Business

Victoria's Secret Is Taking Its Beauty Business to Amazon in Its First-Ever Wholesale Test

Source: Victoria's Secret
  • Victoria's Secret is taking its beauty business to Amazon, marking the lingerie company's first major tie-up with another retailer to sell its goods.
  • With Friday's launch, about 120 different products including branded fragrances, lotions, body scrubs and body washes will be available on a new Victoria's Secret "storefront" on Amazon.
  • The move by Victoria's Secret into wholesale is emblematic of a dynamic that many retailers are grappling with today.

Victoria's Secret is taking its beauty business to Amazon, marking the lingerie company's first major tie-up with another retailer to sell its goods.

With Friday's launch, about 120 different products including branded fragrances, lotions, body scrubs and body washes will be available on a new Victoria's Secret "storefront" on Amazon, the company said.

The intent will be to expand the offerings over time, based on what customers are looking for, said Greg Unis, CEO of Victoria's Secret's beauty business. And that could eventually entail adding some of the company's bras, underwear and lounge wear, though Victoria's Secret doesn't have any near-term plans to do so.

The move by Victoria's Secret into wholesale is emblematic of a dynamic that many retailers are grappling with today. Brands that for years operated purely by selling direct to consumers — through their own stores and on their own websites — are seeking partnerships with big-box retailers such as Target or department stores like Nordstrom to also offer their wares.

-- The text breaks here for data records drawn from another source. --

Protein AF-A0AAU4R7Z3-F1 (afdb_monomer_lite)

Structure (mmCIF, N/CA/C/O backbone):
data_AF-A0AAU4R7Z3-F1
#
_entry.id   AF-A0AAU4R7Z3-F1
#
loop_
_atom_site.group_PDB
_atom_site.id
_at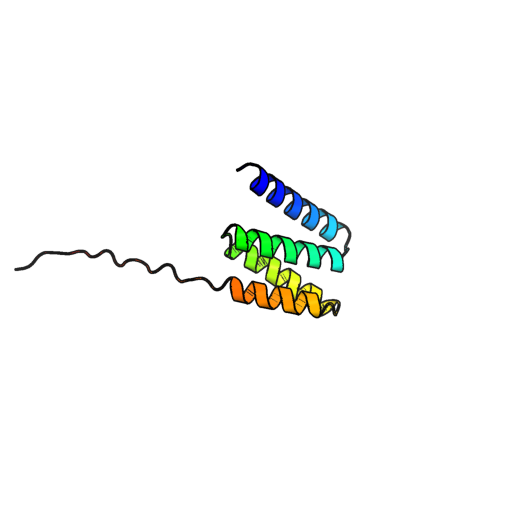om_site.type_symbol
_atom_site.label_atom_id
_atom_site.label_alt_id
_atom_site.label_comp_id
_atom_site.label_asym_id
_atom_site.label_entity_id
_atom_site.label_seq_id
_atom_site.pdbx_PDB_ins_code
_atom_site.Cartn_x
_atom_site.Cartn_y
_atom_site.Cartn_z
_atom_site.occupancy
_atom_site.B_iso_or_equiv
_atom_site.auth_seq_id
_atom_site.auth_comp_id
_atom_site.auth_asym_id
_atom_site.auth_atom_id
_atom_site.pdbx_PDB_model_num
ATOM 1 N N . MET A 1 1 ? 15.138 -6.843 15.985 1.00 57.34 1 MET A N 1
ATOM 2 C CA . MET A 1 1 ? 14.975 -5.492 15.394 1.00 57.34 1 MET A CA 1
ATOM 3 C C . MET A 1 1 ? 15.461 -5.394 13.941 1.00 57.34 1 MET A C 1
ATOM 5 O O . MET A 1 1 ? 15.032 -4.471 13.270 1.00 57.34 1 MET A O 1
ATOM 9 N N . SER A 1 2 ? 16.274 -6.333 13.429 1.00 70.31 2 SER A N 1
ATOM 10 C CA . SER A 1 2 ? 16.758 -6.32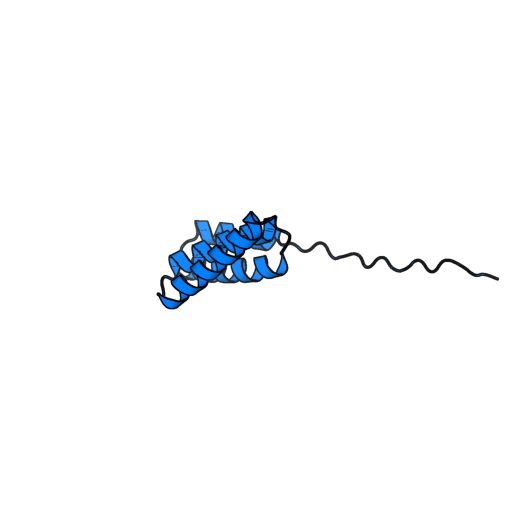6 12.031 1.00 70.31 2 SER A CA 1
ATOM 11 C C . SER A 1 2 ? 15.666 -6.652 10.996 1.00 70.31 2 SER A C 1
ATOM 13 O O . SER A 1 2 ? 15.574 -6.014 9.950 1.00 70.31 2 SER A O 1
ATOM 15 N N . ASP A 1 3 ? 14.777 -7.593 11.321 1.00 82.81 3 ASP A N 1
ATOM 16 C CA . ASP A 1 3 ? 13.815 -8.156 10.364 1.00 82.81 3 ASP A CA 1
ATOM 17 C C . ASP A 1 3 ? 12.832 -7.120 9.808 1.00 82.81 3 ASP A C 1
ATOM 19 O O . ASP A 1 3 ? 12.493 -7.160 8.628 1.00 82.81 3 ASP A O 1
ATOM 23 N N . GLY A 1 4 ? 12.417 -6.144 10.624 1.00 87.44 4 GLY A N 1
ATOM 24 C CA . GLY A 1 4 ? 11.531 -5.069 10.178 1.00 87.44 4 GLY A CA 1
ATOM 25 C C . GLY A 1 4 ? 12.206 -4.099 9.203 1.00 87.44 4 GLY A C 1
ATOM 26 O O . GLY A 1 4 ? 11.584 -3.658 8.242 1.00 87.44 4 GLY A O 1
ATOM 27 N N . GLN A 1 5 ? 13.494 -3.804 9.398 1.00 89.12 5 GLN A N 1
ATOM 28 C CA . GLN A 1 5 ? 14.258 -2.951 8.480 1.00 89.12 5 GLN A CA 1
ATOM 29 C C . GLN A 1 5 ? 14.556 -3.679 7.165 1.00 89.12 5 GLN A C 1
ATOM 31 O O . GLN A 1 5 ? 14.451 -3.084 6.093 1.00 89.12 5 GLN A O 1
ATOM 36 N N . ALA A 1 6 ? 14.869 -4.976 7.237 1.00 92.44 6 ALA A N 1
ATOM 37 C CA . ALA A 1 6 ? 15.029 -5.817 6.056 1.00 92.44 6 ALA A CA 1
ATOM 38 C C . ALA A 1 6 ? 13.716 -5.920 5.261 1.00 92.44 6 ALA A C 1
ATOM 40 O O . ALA A 1 6 ? 13.722 -5.748 4.043 1.00 92.44 6 ALA A O 1
ATOM 41 N N . ALA A 1 7 ? 12.582 -6.124 5.939 1.00 92.69 7 ALA A N 1
ATOM 42 C CA . ALA A 1 7 ? 11.267 -6.145 5.302 1.00 92.69 7 ALA A CA 1
ATOM 43 C C . ALA A 1 7 ? 10.930 -4.806 4.622 1.00 92.69 7 ALA A C 1
ATOM 45 O O . ALA A 1 7 ? 10.513 -4.805 3.465 1.00 92.69 7 ALA A O 1
ATOM 46 N N . ASP A 1 8 ? 11.160 -3.673 5.295 1.00 95.19 8 ASP A N 1
ATOM 47 C CA . ASP A 1 8 ? 10.963 -2.328 4.731 1.00 95.19 8 ASP A CA 1
ATOM 48 C C . ASP A 1 8 ? 11.763 -2.129 3.435 1.00 95.19 8 ASP A C 1
ATOM 50 O O . ASP A 1 8 ? 11.217 -1.695 2.417 1.00 95.19 8 ASP A O 1
ATOM 54 N N . ALA A 1 9 ? 13.046 -2.502 3.451 1.00 96.06 9 ALA A N 1
ATOM 55 C CA . ALA A 1 9 ? 13.923 -2.396 2.291 1.00 96.06 9 ALA A CA 1
ATOM 56 C C . ALA A 1 9 ? 13.444 -3.273 1.123 1.00 96.06 9 ALA A C 1
ATOM 58 O O . ALA A 1 9 ? 13.395 -2.805 -0.015 1.00 96.06 9 ALA A O 1
ATOM 59 N N . LEU A 1 10 ? 13.035 -4.515 1.402 1.00 97.00 10 LEU A N 1
ATOM 60 C CA . LEU A 1 10 ? 12.530 -5.437 0.383 1.00 97.00 10 LEU A CA 1
ATOM 61 C C . LEU A 1 10 ? 11.224 -4.941 -0.248 1.00 97.00 10 LEU A C 1
ATOM 63 O O . LEU A 1 10 ? 11.080 -4.997 -1.470 1.00 97.00 10 LEU A O 1
ATOM 67 N N . TYR A 1 11 ? 10.292 -4.404 0.546 1.00 97.00 11 TYR A N 1
ATOM 68 C CA . TYR A 1 11 ? 9.060 -3.820 0.010 1.00 97.00 11 TYR A CA 1
ATOM 69 C C . TYR A 1 11 ? 9.338 -2.612 -0.884 1.00 97.00 11 TYR A C 1
ATOM 71 O O . TYR A 1 11 ? 8.790 -2.524 -1.983 1.00 97.00 11 TYR A O 1
ATOM 79 N N . ARG A 1 12 ? 10.211 -1.697 -0.448 1.00 97.06 12 ARG A N 1
ATOM 80 C CA . ARG A 1 12 ? 10.590 -0.517 -1.241 1.00 97.06 12 ARG A CA 1
ATOM 81 C C . ARG A 1 12 ? 11.257 -0.913 -2.554 1.00 97.06 12 ARG A C 1
ATOM 83 O O . AR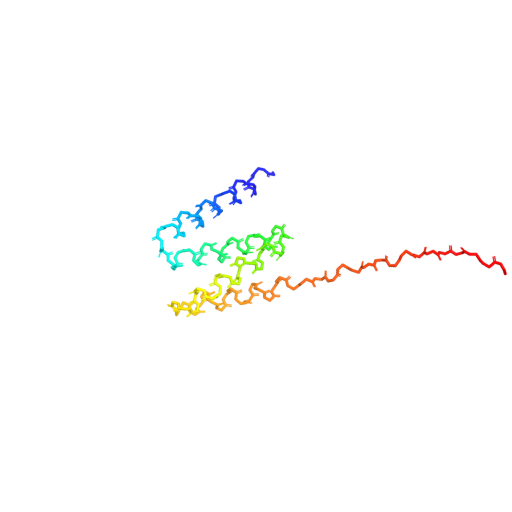G A 1 12 ? 10.877 -0.399 -3.602 1.00 97.06 12 ARG A O 1
ATOM 90 N N . GLN A 1 13 ? 12.173 -1.878 -2.509 1.00 97.25 13 GLN A N 1
ATOM 91 C CA . GLN A 1 13 ? 12.832 -2.400 -3.702 1.00 97.25 13 GLN A CA 1
ATOM 92 C C . GLN A 1 13 ? 11.839 -3.070 -4.663 1.00 97.25 13 GLN A C 1
ATOM 94 O O . GLN A 1 13 ? 11.936 -2.890 -5.877 1.00 97.25 13 GLN A O 1
ATOM 99 N N . ALA A 1 14 ? 10.873 -3.834 -4.145 1.00 96.25 14 ALA A N 1
ATOM 100 C CA . ALA A 1 14 ? 9.831 -4.442 -4.966 1.00 96.25 14 ALA A CA 1
ATOM 101 C C . ALA A 1 14 ? 8.950 -3.378 -5.641 1.00 96.25 14 ALA A C 1
ATOM 103 O O . ALA A 1 14 ? 8.687 -3.481 -6.837 1.00 96.25 14 ALA A O 1
ATOM 104 N N . ILE A 1 15 ? 8.546 -2.335 -4.907 1.00 96.38 15 ILE A N 1
ATOM 105 C CA . ILE A 1 15 ? 7.765 -1.209 -5.445 1.00 96.38 15 ILE A CA 1
ATOM 106 C C . ILE A 1 15 ? 8.519 -0.504 -6.573 1.00 96.38 15 ILE A C 1
ATOM 108 O O . ILE A 1 15 ? 7.941 -0.266 -7.629 1.00 96.38 15 ILE A O 1
ATOM 112 N N . GLU A 1 16 ? 9.802 -0.207 -6.371 1.00 96.00 16 GLU A N 1
ATOM 113 C CA . GLU A 1 16 ? 10.641 0.445 -7.377 1.00 96.00 16 GLU A CA 1
ATOM 114 C C . GLU A 1 16 ? 10.753 -0.404 -8.651 1.00 96.00 16 GLU A C 1
ATOM 116 O O . GLU A 1 16 ? 10.464 0.065 -9.751 1.00 96.00 16 GLU A O 1
ATOM 121 N N . ARG A 1 17 ? 11.101 -1.688 -8.507 1.00 96.06 17 ARG A N 1
ATOM 122 C CA . ARG A 1 17 ? 11.269 -2.601 -9.648 1.00 96.06 17 ARG A CA 1
ATOM 123 C C . ARG A 1 17 ? 9.971 -2.805 -10.428 1.00 96.06 17 ARG A C 1
ATOM 125 O O . ARG A 1 17 ? 10.000 -2.809 -11.655 1.00 96.06 17 ARG A O 1
ATOM 132 N N . LEU A 1 18 ? 8.845 -2.969 -9.734 1.00 92.69 18 LEU A N 1
ATOM 133 C CA . LEU A 1 18 ? 7.538 -3.174 -10.367 1.00 92.69 18 LEU A CA 1
ATOM 134 C C . LEU A 1 18 ? 6.993 -1.893 -11.005 1.00 92.69 18 LEU A C 1
ATOM 136 O O . LEU A 1 18 ? 6.332 -1.974 -12.038 1.00 92.69 18 LEU A O 1
ATOM 140 N N . GLY A 1 19 ? 7.296 -0.728 -10.423 1.00 91.06 19 GLY A N 1
ATOM 141 C CA . GLY A 1 19 ? 7.008 0.572 -11.024 1.00 91.06 19 GLY A CA 1
ATOM 142 C C . GLY A 1 19 ? 7.759 0.769 -12.338 1.00 91.06 19 GLY A C 1
ATOM 143 O O . GLY A 1 19 ? 7.145 1.122 -13.340 1.00 91.06 19 GLY A O 1
ATOM 144 N N . ASN A 1 20 ? 9.052 0.442 -12.362 1.00 91.44 20 ASN A N 1
ATOM 145 C CA . ASN A 1 20 ? 9.884 0.565 -13.562 1.00 91.44 20 ASN A CA 1
ATOM 146 C C . ASN A 1 20 ? 9.500 -0.428 -14.672 1.00 91.44 20 ASN A C 1
ATOM 148 O O . ASN A 1 20 ? 9.719 -0.147 -15.845 1.00 91.44 20 ASN A O 1
ATOM 152 N N . ALA A 1 21 ? 8.943 -1.587 -14.312 1.00 87.00 21 ALA A N 1
ATOM 153 C CA . ALA A 1 21 ? 8.511 -2.614 -15.260 1.00 87.00 21 ALA A CA 1
ATOM 154 C C . ALA A 1 21 ? 7.046 -2.457 -15.727 1.00 87.00 21 ALA A C 1
ATOM 156 O O . ALA A 1 21 ? 6.542 -3.329 -16.429 1.00 87.00 21 ALA A O 1
ATOM 157 N N . GLU A 1 22 ? 6.343 -1.399 -15.301 1.00 82.81 22 GLU A N 1
ATOM 158 C CA . GLU A 1 22 ? 4.924 -1.127 -15.606 1.00 82.81 22 GLU A CA 1
ATOM 159 C C . GLU A 1 22 ? 3.944 -2.271 -15.254 1.00 82.81 22 GLU A C 1
ATOM 161 O O . GLU A 1 22 ? 2.815 -2.337 -15.753 1.00 82.81 22 GLU A O 1
ATOM 166 N N . VAL A 1 23 ? 4.320 -3.160 -14.325 1.00 89.50 23 VAL A N 1
ATOM 167 C CA . VAL A 1 23 ? 3.485 -4.292 -13.883 1.00 89.50 23 VAL A CA 1
ATOM 168 C C . VAL A 1 23 ? 2.468 -3.810 -12.843 1.00 89.50 23 VAL A C 1
ATOM 170 O O . VAL A 1 23 ? 2.567 -4.094 -11.647 1.00 89.50 23 VAL A O 1
ATOM 173 N N . ARG A 1 24 ? 1.472 -3.046 -13.310 1.00 89.06 24 ARG A N 1
ATOM 174 C CA . ARG A 1 24 ? 0.513 -2.295 -12.475 1.00 89.06 24 ARG A CA 1
ATOM 175 C C . ARG A 1 24 ? -0.214 -3.148 -11.433 1.00 89.06 24 ARG A C 1
ATOM 177 O O . ARG A 1 24 ? -0.337 -2.726 -10.286 1.00 89.06 24 ARG A O 1
ATOM 184 N N . THR A 1 25 ? -0.655 -4.353 -11.793 1.00 91.31 25 THR A N 1
ATOM 185 C CA . THR A 1 25 ? -1.376 -5.243 -10.866 1.00 91.31 25 THR A CA 1
ATOM 186 C C . THR A 1 25 ? -0.495 -5.702 -9.706 1.00 91.31 25 THR A C 1
ATOM 188 O O . THR A 1 25 ? -0.906 -5.615 -8.550 1.00 91.31 25 THR A O 1
ATOM 191 N N . GLU A 1 26 ? 0.728 -6.159 -9.985 1.00 94.62 26 GLU A N 1
ATOM 192 C CA . GLU A 1 26 ? 1.646 -6.615 -8.934 1.00 94.62 26 GLU A CA 1
ATOM 193 C C . GLU A 1 26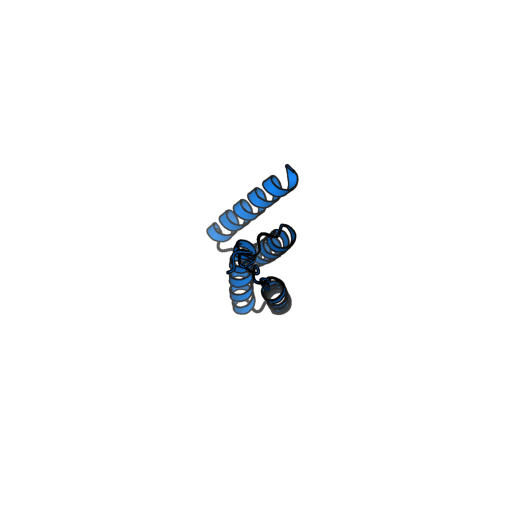 ? 2.169 -5.447 -8.100 1.00 94.62 26 GLU A C 1
ATOM 195 O O . GLU A 1 26 ? 2.228 -5.553 -6.875 1.00 94.62 26 GLU A O 1
ATOM 200 N N . LEU A 1 27 ? 2.435 -4.294 -8.725 1.00 96.62 27 LEU A N 1
ATOM 201 C CA . LEU A 1 27 ? 2.743 -3.062 -8.002 1.00 96.62 27 LEU A CA 1
ATOM 202 C C . LEU A 1 27 ? 1.640 -2.739 -6.987 1.00 96.62 27 LEU A C 1
ATOM 204 O O . LEU A 1 27 ? 1.926 -2.522 -5.811 1.00 96.62 27 LEU A O 1
ATOM 208 N N . ALA A 1 28 ? 0.375 -2.766 -7.410 1.00 96.75 28 ALA A N 1
ATOM 209 C CA . ALA A 1 28 ? -0.751 -2.461 -6.538 1.00 96.75 28 ALA A CA 1
ATOM 210 C C . ALA A 1 28 ? -0.902 -3.475 -5.387 1.00 96.75 28 ALA A C 1
ATOM 212 O O . ALA A 1 28 ? -1.204 -3.094 -4.253 1.00 96.75 28 ALA A O 1
ATOM 213 N N . ARG A 1 29 ? -0.631 -4.763 -5.640 1.00 97.31 29 ARG A N 1
ATOM 214 C CA . ARG A 1 29 ? -0.628 -5.808 -4.602 1.00 97.31 29 ARG A CA 1
ATOM 215 C C . ARG A 1 29 ? 0.497 -5.609 -3.588 1.00 97.31 29 ARG A C 1
ATOM 217 O O . ARG A 1 29 ? 0.251 -5.721 -2.388 1.00 97.31 29 ARG A O 1
ATOM 224 N N . VAL A 1 30 ? 1.707 -5.278 -4.038 1.00 97.88 30 VAL A N 1
ATOM 225 C CA . VAL A 1 30 ? 2.841 -5.001 -3.141 1.00 97.88 30 VAL A CA 1
ATOM 226 C C . VAL A 1 30 ? 2.582 -3.746 -2.307 1.00 97.88 30 VAL A C 1
ATOM 228 O O . VAL A 1 30 ? 2.810 -3.763 -1.100 1.00 97.88 30 VAL A O 1
ATOM 231 N N . GLN A 1 31 ? 2.035 -2.691 -2.912 1.00 98.06 31 GLN A N 1
ATOM 232 C CA . GLN A 1 31 ? 1.626 -1.464 -2.221 1.00 98.06 31 GLN A CA 1
ATOM 233 C C . GLN A 1 31 ? 0.595 -1.745 -1.113 1.00 98.06 31 GLN A C 1
ATOM 235 O O . GLN A 1 31 ? 0.725 -1.233 0.000 1.00 98.06 31 GLN A O 1
ATOM 240 N N . LEU A 1 32 ? -0.383 -2.622 -1.376 1.00 98.06 32 LEU A N 1
ATOM 241 C CA . LEU A 1 32 ? -1.350 -3.070 -0.371 1.00 98.06 32 LEU A CA 1
ATOM 242 C C . LEU A 1 32 ? -0.658 -3.781 0.802 1.00 98.06 32 LEU A C 1
ATOM 244 O O . LEU A 1 32 ? -0.852 -3.399 1.955 1.00 98.06 32 LEU A O 1
ATOM 248 N N . LEU A 1 33 ? 0.166 -4.792 0.515 1.00 98.06 33 LEU A N 1
ATOM 249 C CA . LEU A 1 33 ? 0.849 -5.584 1.546 1.00 98.06 33 LEU A CA 1
ATOM 250 C C . LEU A 1 33 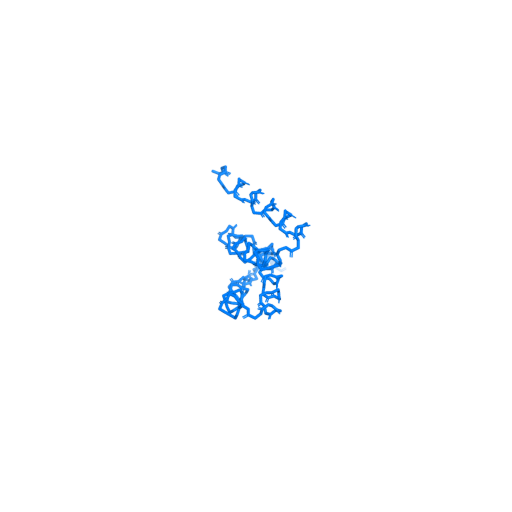? 1.805 -4.737 2.390 1.00 98.06 33 LEU A C 1
ATOM 252 O O . LEU A 1 33 ? 1.832 -4.865 3.615 1.00 98.06 33 LEU A O 1
ATOM 256 N N . TYR A 1 34 ? 2.554 -3.842 1.751 1.00 98.12 34 TYR A N 1
ATOM 257 C CA . TYR A 1 34 ? 3.459 -2.939 2.447 1.00 98.12 34 TYR A CA 1
ATOM 258 C C . TYR A 1 34 ? 2.690 -1.954 3.330 1.00 98.12 34 TYR A C 1
ATOM 260 O O . TYR A 1 34 ? 3.039 -1.769 4.493 1.00 98.12 34 TYR A O 1
ATOM 268 N N . GLY A 1 35 ? 1.585 -1.393 2.833 1.00 97.12 35 GLY A N 1
ATOM 269 C CA . GLY A 1 35 ? 0.696 -0.544 3.620 1.00 97.12 35 GLY A CA 1
ATOM 270 C C . GLY A 1 35 ? 0.127 -1.242 4.863 1.00 97.12 35 GLY A C 1
ATOM 271 O O . GLY A 1 35 ? 0.101 -0.664 5.952 1.00 97.12 35 GLY A O 1
ATOM 272 N N . GLU A 1 36 ? -0.265 -2.510 4.744 1.00 96.88 36 GLU A N 1
ATOM 273 C CA . GLU A 1 36 ? -0.708 -3.322 5.884 1.00 96.88 36 GLU A CA 1
ATOM 274 C C . GLU A 1 36 ? 0.406 -3.587 6.893 1.00 96.88 36 GLU A C 1
ATOM 276 O O . GLU A 1 36 ? 0.183 -3.505 8.104 1.00 96.88 36 GLU A O 1
ATOM 281 N N . TRP A 1 37 ? 1.602 -3.908 6.404 1.00 96.75 37 TRP A N 1
ATOM 282 C CA . TRP A 1 37 ? 2.766 -4.124 7.251 1.00 96.75 37 TRP A CA 1
ATOM 283 C C . TRP A 1 37 ? 3.134 -2.843 8.013 1.00 96.75 37 TRP A C 1
ATOM 285 O O . TRP A 1 37 ? 3.230 -2.866 9.238 1.00 96.75 37 TRP A O 1
ATOM 295 N N . LEU A 1 38 ? 3.189 -1.695 7.331 1.00 95.31 38 LEU A N 1
ATOM 296 C CA . LEU A 1 38 ? 3.428 -0.383 7.943 1.00 95.31 38 LEU A CA 1
ATOM 297 C C . LEU A 1 38 ? 2.396 -0.043 9.022 1.00 95.31 38 LEU A C 1
ATOM 299 O O . LEU A 1 38 ? 2.737 0.531 10.059 1.00 95.31 38 LEU A O 1
ATOM 303 N N . ARG A 1 39 ? 1.127 -0.413 8.813 1.00 93.00 39 ARG A N 1
ATOM 304 C CA . ARG A 1 39 ? 0.079 -0.245 9.828 1.00 93.00 39 ARG A CA 1
ATOM 305 C C . ARG A 1 39 ? 0.402 -1.041 11.095 1.00 93.00 39 ARG A C 1
ATOM 307 O O . ARG A 1 39 ? 0.214 -0.511 12.192 1.00 93.00 39 ARG A O 1
ATOM 314 N N . ARG A 1 40 ? 0.878 -2.285 10.951 1.00 91.81 40 ARG A N 1
ATOM 315 C CA . ARG A 1 40 ? 1.281 -3.162 12.069 1.00 91.81 40 ARG A CA 1
ATOM 316 C C . ARG A 1 40 ? 2.520 -2.627 12.793 1.00 91.81 40 ARG A C 1
ATOM 318 O O . ARG A 1 40 ? 2.544 -2.665 14.016 1.00 91.81 40 ARG A O 1
ATOM 325 N N . GLU A 1 41 ? 3.445 -2.004 12.067 1.00 92.88 41 GLU A N 1
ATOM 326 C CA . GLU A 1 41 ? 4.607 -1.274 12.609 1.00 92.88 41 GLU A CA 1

At the same time, retailers such as Nike and Ralph Lauren that pushed heavily into wholesale are trying to scale back in a bid to regain control over pricing and profits. But the consensus seems to be that some wholesale is better than none at all.

According to Unis, many shoppers are already visiting Amazon in search of Victoria's beauty items, such as its popular Bombshell fragrance line, only to find a litany of merchandise sold by third parties.

"Amazon is a free marketplace and anybody is allowed to sell [there]," Unis said in an interview. "We knew there was a strong appetite by just being observant on the range of products that were already being sold."

Logistically, he added, it also was smoother for Victoria's to sell beauty instead of intimates and clothing because there isn't a sizing element involved with lotions and perfumes "It's a much easier business to go after quickly," he said about the beauty products.

Beauty sales amounted to about $900 million in fiscal 2021, accounting for roughly 15% of the company's total revenue in North America, according to a June investor presentation. About 40% of beauty transactions took place online.

Since Victoria's split from Bath & Body Works to become an independent company last August, it has pursued a number of new initiatives to try to boost sales and win customers. It invested $18 million for a minority interest in the popular women's swimwear brand Frankie's Bikinis, and it launched a gender-neutral brand for tweens called Happy Nation, which targets an even younger audience than its Pink brand.

The hope is that a deal with Amazon could take Victoria's Secret's beauty business to new heights. Currently, customers can find beauty shop-in-shops in all the retailer's stores.

To be sure, for a number of retailers, the strategy of selling on Amazon hasn't always worked out.

Companies including Ikea, Nike and Birkenstock have pulled away from the e-commerce giant in recent years. Businesses often try to partner with Amazon to fight counterfeiters and unverified third-party sellers. But that also means they lose access to certain consumer data and potentially how their brands are positioned on Amazon's website.

Still, Victoria's Unis sees the e-commerce giant as the best fit and the retailer's sensible next step. He said it's a chance for Victoria's to raise its brand awareness in beauty, which is still "relatively low" compared with its lingerie.

"We're expanding our universe of consumers," he said. "And the way that we've set up the shop on the Amazon site, it almost feels like an extension of our own direct-to-consumer website."